### Information supplied
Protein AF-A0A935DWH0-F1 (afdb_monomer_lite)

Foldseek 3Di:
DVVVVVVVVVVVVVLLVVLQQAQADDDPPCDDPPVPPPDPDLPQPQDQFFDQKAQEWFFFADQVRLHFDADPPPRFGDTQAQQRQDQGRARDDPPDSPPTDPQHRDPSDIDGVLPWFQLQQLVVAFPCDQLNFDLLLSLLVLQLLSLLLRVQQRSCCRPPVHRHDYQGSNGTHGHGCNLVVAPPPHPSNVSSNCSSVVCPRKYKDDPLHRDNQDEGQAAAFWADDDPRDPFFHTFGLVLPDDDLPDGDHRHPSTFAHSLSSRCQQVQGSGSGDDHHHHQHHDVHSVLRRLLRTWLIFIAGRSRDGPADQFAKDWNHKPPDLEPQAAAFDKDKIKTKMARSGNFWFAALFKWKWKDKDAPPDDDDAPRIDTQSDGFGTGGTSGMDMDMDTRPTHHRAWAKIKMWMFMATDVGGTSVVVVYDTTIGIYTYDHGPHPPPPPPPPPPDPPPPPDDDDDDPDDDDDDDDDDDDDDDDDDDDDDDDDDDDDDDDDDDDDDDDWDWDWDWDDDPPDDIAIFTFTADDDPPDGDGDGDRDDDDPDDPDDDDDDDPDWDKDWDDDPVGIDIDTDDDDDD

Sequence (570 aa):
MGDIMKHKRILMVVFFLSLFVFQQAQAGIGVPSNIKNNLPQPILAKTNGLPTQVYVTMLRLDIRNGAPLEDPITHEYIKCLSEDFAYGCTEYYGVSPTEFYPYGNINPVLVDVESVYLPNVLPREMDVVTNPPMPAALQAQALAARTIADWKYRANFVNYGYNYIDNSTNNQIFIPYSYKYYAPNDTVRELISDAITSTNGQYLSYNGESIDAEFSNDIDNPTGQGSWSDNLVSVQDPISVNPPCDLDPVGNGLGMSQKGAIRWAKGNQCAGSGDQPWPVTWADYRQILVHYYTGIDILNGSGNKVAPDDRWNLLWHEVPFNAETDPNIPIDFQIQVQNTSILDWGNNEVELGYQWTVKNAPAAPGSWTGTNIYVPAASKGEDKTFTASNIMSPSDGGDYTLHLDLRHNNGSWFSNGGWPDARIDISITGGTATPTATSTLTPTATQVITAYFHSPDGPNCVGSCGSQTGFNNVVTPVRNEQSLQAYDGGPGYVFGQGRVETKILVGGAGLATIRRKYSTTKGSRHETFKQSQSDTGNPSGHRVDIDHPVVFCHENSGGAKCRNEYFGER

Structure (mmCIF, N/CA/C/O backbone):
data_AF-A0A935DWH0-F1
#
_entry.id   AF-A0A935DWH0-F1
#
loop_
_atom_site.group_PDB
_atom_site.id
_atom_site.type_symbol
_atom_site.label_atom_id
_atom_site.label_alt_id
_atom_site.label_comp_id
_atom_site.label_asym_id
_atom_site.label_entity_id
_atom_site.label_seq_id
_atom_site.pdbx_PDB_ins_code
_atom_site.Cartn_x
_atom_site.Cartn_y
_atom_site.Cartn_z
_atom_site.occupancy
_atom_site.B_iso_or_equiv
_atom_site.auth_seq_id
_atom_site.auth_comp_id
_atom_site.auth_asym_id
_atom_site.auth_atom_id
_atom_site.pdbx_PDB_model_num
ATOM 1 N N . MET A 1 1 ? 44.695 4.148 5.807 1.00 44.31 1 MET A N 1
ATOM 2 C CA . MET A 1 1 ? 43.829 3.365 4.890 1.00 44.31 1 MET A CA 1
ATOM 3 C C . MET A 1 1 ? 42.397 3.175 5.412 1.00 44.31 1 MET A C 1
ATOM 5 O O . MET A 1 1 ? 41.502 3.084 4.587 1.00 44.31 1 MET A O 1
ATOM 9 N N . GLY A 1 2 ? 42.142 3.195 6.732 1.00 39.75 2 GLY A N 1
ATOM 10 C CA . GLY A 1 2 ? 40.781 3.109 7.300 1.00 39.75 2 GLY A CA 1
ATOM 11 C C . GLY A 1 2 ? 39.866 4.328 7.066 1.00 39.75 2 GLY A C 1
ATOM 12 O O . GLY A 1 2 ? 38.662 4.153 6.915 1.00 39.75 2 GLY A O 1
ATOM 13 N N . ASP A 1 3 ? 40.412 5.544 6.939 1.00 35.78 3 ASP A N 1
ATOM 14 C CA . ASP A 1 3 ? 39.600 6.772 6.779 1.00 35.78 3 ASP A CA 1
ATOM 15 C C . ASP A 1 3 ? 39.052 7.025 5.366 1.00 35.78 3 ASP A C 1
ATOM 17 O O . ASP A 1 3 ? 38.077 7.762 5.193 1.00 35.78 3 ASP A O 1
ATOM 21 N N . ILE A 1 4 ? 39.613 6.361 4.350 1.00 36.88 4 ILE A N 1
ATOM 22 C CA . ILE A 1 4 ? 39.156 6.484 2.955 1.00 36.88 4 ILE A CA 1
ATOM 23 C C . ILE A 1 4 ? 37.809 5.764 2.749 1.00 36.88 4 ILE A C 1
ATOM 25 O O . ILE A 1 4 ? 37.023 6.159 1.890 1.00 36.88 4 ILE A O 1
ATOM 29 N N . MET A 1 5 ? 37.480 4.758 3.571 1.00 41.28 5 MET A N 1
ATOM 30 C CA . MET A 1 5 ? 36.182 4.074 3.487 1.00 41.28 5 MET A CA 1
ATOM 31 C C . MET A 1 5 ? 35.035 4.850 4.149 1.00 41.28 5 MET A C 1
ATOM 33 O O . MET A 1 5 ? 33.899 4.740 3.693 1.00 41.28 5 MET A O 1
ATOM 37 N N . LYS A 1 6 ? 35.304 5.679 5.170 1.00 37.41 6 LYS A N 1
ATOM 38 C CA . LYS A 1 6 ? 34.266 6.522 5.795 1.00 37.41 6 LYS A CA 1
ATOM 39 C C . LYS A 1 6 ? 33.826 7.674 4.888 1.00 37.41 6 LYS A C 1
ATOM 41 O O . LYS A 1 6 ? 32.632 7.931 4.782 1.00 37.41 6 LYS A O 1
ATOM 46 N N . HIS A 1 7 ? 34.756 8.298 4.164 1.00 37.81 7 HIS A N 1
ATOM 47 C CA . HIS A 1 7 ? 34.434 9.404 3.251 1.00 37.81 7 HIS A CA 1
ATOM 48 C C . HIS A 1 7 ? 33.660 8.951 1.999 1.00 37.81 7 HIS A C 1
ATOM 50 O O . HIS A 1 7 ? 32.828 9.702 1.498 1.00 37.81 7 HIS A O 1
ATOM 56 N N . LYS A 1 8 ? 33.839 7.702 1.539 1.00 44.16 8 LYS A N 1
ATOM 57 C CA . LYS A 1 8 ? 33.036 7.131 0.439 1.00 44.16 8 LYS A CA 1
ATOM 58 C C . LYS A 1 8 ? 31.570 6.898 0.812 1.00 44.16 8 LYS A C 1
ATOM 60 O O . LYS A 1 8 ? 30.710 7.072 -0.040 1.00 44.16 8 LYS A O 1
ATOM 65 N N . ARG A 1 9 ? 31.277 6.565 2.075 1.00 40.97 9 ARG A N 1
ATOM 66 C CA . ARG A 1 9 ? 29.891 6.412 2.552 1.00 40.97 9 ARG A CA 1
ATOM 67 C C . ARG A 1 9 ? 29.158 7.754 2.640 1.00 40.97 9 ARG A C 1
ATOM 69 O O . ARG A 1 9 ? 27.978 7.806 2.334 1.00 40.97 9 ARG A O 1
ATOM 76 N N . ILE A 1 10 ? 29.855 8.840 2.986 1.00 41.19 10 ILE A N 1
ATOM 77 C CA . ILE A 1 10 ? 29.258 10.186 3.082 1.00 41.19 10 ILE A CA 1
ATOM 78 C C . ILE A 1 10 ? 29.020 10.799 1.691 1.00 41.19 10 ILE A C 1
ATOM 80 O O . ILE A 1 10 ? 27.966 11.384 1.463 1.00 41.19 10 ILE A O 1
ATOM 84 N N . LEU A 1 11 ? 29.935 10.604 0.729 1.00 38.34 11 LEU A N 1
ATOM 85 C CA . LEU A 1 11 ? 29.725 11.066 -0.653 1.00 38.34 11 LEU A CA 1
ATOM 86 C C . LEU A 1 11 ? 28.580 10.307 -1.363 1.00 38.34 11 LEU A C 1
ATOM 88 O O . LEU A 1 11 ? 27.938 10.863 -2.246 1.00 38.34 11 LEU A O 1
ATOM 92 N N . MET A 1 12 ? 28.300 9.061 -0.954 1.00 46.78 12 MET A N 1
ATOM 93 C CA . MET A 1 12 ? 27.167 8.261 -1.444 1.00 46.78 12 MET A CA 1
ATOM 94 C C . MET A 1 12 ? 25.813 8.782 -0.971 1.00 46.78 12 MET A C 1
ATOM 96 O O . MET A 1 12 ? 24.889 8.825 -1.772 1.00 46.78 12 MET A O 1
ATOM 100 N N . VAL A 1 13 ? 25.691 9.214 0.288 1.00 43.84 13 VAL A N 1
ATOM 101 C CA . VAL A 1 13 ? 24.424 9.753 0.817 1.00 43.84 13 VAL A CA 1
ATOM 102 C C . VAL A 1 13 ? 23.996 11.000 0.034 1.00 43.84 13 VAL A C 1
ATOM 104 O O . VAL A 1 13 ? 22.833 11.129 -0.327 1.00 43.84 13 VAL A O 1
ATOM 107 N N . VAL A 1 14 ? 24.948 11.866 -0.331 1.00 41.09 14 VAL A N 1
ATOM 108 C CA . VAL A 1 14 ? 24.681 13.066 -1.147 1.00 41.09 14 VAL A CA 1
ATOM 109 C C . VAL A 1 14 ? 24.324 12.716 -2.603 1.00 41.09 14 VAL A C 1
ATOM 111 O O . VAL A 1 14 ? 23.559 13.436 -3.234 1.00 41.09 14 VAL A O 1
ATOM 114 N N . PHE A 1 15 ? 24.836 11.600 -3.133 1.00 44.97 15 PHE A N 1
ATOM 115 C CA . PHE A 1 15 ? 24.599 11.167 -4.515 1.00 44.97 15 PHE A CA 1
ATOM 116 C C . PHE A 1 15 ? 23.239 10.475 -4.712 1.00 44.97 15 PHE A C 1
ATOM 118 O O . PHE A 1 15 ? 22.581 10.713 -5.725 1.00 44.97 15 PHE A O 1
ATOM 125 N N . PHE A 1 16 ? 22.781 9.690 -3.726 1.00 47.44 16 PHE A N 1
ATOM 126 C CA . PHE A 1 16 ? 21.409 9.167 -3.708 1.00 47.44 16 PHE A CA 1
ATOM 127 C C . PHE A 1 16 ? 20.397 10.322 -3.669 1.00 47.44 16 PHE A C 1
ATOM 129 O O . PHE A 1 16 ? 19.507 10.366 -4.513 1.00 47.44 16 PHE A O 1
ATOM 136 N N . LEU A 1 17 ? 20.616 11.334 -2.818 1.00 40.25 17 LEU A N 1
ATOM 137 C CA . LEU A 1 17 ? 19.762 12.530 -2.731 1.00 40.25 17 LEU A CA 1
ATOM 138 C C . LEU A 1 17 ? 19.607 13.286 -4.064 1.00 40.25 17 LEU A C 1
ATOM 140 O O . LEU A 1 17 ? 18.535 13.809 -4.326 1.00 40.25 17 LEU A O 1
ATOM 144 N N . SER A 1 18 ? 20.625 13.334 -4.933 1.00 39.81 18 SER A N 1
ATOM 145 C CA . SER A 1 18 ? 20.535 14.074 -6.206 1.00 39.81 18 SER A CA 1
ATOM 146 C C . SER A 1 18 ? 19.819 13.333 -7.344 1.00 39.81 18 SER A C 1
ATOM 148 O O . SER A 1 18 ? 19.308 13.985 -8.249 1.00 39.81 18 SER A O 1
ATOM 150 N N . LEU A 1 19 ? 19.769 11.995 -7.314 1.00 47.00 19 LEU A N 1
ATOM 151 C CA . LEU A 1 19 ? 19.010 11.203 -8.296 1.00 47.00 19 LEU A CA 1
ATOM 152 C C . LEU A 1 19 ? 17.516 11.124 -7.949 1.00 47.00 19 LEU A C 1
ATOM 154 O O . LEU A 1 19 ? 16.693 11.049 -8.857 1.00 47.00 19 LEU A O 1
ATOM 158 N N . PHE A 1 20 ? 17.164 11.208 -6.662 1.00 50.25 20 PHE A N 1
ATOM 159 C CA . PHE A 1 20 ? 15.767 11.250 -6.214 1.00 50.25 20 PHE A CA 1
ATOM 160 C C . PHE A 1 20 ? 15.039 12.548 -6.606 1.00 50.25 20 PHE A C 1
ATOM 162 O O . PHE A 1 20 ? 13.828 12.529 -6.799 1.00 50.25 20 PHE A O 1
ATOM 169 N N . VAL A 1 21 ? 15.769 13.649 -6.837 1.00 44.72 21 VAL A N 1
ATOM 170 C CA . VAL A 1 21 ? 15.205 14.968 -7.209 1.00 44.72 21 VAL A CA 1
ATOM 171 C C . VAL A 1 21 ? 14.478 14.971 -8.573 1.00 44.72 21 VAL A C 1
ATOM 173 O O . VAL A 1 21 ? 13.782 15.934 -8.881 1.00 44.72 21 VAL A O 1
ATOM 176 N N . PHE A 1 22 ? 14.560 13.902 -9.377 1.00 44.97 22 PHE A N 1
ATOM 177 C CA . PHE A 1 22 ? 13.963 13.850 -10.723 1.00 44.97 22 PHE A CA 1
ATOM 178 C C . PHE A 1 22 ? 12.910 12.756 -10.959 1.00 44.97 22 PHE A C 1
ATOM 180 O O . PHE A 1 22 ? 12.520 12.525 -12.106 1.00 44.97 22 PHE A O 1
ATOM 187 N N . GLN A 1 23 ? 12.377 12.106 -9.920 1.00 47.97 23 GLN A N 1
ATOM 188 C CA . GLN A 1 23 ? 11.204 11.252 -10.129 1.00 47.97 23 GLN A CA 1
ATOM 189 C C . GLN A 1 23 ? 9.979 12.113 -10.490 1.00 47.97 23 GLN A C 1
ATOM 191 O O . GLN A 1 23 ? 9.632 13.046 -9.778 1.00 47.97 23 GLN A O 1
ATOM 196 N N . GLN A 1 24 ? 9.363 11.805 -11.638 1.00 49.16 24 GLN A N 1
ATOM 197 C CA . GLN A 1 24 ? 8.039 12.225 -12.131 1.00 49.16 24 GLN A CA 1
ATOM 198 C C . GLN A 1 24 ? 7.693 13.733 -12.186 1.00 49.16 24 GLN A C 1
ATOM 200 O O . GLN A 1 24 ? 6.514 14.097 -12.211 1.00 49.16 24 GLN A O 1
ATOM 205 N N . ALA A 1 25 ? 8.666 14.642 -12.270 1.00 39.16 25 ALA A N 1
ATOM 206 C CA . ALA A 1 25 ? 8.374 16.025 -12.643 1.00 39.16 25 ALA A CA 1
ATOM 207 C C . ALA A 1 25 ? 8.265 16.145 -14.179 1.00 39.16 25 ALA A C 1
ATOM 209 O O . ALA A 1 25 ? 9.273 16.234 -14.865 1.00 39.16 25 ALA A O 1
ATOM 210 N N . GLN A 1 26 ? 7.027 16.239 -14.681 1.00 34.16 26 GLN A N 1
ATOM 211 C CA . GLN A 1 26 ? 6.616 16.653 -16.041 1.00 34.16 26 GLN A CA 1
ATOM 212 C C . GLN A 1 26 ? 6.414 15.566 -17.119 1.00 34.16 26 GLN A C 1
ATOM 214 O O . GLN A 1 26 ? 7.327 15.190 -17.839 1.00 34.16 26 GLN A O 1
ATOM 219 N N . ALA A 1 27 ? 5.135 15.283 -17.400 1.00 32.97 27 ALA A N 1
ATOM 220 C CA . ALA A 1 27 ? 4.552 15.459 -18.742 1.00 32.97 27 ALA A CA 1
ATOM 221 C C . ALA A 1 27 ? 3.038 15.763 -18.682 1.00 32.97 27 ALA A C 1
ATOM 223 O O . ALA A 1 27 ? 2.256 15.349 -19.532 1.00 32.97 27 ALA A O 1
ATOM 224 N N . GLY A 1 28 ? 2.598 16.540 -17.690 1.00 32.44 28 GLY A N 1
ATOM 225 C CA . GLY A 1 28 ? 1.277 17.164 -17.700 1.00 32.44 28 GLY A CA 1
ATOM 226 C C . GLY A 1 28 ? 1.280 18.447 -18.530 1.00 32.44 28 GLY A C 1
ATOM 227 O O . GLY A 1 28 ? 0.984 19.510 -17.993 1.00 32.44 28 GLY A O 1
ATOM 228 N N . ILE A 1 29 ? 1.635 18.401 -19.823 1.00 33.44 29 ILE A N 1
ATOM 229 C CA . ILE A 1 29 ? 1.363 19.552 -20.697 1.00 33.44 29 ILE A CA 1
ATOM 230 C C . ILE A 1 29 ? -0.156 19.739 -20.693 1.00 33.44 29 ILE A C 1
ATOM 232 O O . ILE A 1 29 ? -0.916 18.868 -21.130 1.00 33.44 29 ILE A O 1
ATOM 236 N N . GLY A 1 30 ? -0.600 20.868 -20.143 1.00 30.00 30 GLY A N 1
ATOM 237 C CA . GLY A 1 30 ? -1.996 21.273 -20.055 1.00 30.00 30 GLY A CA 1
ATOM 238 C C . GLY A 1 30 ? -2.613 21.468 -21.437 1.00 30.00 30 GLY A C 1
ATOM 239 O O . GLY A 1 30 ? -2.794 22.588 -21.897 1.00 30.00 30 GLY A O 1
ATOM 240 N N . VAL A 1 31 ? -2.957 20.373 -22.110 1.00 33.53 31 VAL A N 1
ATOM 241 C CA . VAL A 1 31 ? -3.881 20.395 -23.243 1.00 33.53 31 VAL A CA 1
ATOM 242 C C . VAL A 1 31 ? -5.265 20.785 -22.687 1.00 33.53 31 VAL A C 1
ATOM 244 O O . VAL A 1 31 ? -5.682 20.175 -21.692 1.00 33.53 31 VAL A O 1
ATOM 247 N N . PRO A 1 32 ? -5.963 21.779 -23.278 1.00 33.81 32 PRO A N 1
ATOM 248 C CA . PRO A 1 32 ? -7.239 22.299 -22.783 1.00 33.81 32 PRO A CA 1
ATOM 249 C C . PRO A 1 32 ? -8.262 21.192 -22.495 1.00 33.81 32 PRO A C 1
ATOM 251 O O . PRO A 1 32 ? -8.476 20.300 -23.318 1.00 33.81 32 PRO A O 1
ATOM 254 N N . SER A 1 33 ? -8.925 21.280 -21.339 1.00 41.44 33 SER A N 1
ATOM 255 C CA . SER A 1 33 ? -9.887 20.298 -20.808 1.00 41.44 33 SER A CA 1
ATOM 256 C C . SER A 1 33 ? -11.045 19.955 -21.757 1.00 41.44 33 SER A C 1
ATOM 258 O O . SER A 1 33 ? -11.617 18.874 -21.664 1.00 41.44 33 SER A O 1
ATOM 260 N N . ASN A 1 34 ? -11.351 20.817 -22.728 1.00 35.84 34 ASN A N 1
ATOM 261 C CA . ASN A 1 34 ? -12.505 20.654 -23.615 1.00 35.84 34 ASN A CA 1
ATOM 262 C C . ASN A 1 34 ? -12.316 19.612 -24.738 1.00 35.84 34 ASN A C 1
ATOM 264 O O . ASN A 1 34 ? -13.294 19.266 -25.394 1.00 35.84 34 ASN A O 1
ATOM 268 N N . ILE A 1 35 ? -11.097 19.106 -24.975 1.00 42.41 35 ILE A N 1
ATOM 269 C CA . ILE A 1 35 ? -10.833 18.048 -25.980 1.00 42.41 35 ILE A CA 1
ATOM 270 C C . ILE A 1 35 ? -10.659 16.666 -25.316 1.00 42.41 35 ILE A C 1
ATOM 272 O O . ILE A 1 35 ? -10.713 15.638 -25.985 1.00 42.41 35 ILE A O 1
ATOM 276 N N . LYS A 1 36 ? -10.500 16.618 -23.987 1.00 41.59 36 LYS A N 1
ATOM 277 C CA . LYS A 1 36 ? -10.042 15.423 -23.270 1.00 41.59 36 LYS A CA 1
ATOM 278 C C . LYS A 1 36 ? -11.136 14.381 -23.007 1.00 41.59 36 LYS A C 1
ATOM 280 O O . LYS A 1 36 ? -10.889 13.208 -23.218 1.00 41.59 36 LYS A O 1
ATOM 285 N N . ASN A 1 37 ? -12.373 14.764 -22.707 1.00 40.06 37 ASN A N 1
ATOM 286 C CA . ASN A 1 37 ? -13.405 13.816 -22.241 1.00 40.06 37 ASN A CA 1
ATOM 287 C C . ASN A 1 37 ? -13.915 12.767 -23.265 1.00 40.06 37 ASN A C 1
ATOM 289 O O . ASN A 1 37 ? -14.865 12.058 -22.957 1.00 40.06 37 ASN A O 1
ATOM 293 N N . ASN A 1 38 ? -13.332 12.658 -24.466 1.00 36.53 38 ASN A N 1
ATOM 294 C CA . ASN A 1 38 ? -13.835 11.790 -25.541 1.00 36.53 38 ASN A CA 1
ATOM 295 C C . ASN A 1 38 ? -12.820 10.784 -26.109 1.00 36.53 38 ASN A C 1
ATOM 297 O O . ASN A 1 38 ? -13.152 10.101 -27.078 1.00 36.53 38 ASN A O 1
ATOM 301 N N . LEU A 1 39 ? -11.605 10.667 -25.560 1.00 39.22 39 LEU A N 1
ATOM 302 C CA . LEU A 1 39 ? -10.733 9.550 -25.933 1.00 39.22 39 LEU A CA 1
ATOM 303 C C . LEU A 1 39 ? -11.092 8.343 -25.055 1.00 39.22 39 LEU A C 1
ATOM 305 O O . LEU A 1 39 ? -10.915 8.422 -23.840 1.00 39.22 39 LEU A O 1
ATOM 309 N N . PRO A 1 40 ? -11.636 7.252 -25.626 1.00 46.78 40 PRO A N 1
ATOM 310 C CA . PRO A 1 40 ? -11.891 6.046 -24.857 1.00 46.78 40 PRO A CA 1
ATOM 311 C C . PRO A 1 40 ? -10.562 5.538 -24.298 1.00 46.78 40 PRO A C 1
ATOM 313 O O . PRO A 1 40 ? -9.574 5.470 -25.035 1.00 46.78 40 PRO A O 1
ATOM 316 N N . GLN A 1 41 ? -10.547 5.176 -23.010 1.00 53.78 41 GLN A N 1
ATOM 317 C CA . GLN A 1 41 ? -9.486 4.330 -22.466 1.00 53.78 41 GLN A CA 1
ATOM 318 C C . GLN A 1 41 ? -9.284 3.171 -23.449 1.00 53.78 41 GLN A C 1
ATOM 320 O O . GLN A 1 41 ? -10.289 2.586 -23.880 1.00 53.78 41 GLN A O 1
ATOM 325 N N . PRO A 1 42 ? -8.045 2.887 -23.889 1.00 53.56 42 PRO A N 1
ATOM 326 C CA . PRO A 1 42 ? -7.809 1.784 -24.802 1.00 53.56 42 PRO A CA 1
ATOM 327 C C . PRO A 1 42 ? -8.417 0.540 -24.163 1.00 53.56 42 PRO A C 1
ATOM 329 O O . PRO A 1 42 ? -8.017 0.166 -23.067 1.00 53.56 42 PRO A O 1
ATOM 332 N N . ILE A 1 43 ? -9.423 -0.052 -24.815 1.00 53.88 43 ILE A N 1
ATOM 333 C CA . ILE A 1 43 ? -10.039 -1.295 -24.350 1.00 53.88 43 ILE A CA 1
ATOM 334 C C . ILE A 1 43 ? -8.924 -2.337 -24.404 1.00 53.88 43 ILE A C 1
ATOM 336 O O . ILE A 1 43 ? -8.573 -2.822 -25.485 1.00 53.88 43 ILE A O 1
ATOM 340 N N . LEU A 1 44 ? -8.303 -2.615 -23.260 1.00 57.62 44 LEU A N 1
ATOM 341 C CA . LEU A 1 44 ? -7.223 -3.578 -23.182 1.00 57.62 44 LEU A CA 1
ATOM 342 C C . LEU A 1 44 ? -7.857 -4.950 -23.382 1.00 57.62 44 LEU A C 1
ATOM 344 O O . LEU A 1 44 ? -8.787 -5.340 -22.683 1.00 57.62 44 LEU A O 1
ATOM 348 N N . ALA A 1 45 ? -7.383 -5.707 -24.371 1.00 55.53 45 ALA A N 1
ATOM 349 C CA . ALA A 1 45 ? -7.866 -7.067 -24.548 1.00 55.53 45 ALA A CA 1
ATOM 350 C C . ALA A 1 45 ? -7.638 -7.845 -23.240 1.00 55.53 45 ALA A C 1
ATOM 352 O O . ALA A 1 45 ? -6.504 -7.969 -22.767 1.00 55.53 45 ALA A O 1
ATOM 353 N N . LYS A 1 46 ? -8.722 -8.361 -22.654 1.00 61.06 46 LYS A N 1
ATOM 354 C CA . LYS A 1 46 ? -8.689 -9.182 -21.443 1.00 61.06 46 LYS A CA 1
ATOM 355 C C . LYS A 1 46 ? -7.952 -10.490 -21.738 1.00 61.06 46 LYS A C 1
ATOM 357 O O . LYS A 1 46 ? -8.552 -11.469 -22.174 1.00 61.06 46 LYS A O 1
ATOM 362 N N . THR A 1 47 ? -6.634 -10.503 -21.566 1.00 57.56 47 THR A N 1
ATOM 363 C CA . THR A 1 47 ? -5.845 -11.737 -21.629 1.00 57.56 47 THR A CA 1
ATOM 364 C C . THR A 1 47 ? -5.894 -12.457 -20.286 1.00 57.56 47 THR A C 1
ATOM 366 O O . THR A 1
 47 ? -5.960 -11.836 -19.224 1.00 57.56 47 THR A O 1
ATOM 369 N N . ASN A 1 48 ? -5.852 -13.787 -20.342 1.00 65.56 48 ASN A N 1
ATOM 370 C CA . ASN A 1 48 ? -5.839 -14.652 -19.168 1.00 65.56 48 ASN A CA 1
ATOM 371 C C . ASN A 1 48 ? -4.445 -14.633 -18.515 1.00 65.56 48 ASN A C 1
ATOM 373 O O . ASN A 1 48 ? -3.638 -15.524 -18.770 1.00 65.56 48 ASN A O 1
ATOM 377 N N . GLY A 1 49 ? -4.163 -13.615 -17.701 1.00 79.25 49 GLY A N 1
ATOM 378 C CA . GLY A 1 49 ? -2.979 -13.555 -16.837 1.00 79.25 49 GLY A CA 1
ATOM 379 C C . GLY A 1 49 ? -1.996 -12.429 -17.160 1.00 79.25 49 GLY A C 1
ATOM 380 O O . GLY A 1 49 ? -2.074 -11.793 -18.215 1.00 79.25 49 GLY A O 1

### Your assignment
Scan the records above for the lines holding "ATOM 340 N N" and "ATOM 344 O O". Transcribe those two and every line between them word for word, and no others.

### Completed task
ATOM 340 N N . LEU A 1 44 ? -8.303 -2.615 -23.260 1.00 57.62 44 LEU A N 1
ATOM 341 C CA . LEU A 1 44 ? -7.223 -3.578 -23.182 1.00 57.62 44 LEU A CA 1
ATOM 342 C C . LEU A 1 44 ? -7.857 -4.950 -23.382 1.00 57.62 44 LEU A C 1
ATOM 344 O O . LEU A 1 44 ? -8.787 -5.340 -22.683 1.00 57.62 44 LEU A O 1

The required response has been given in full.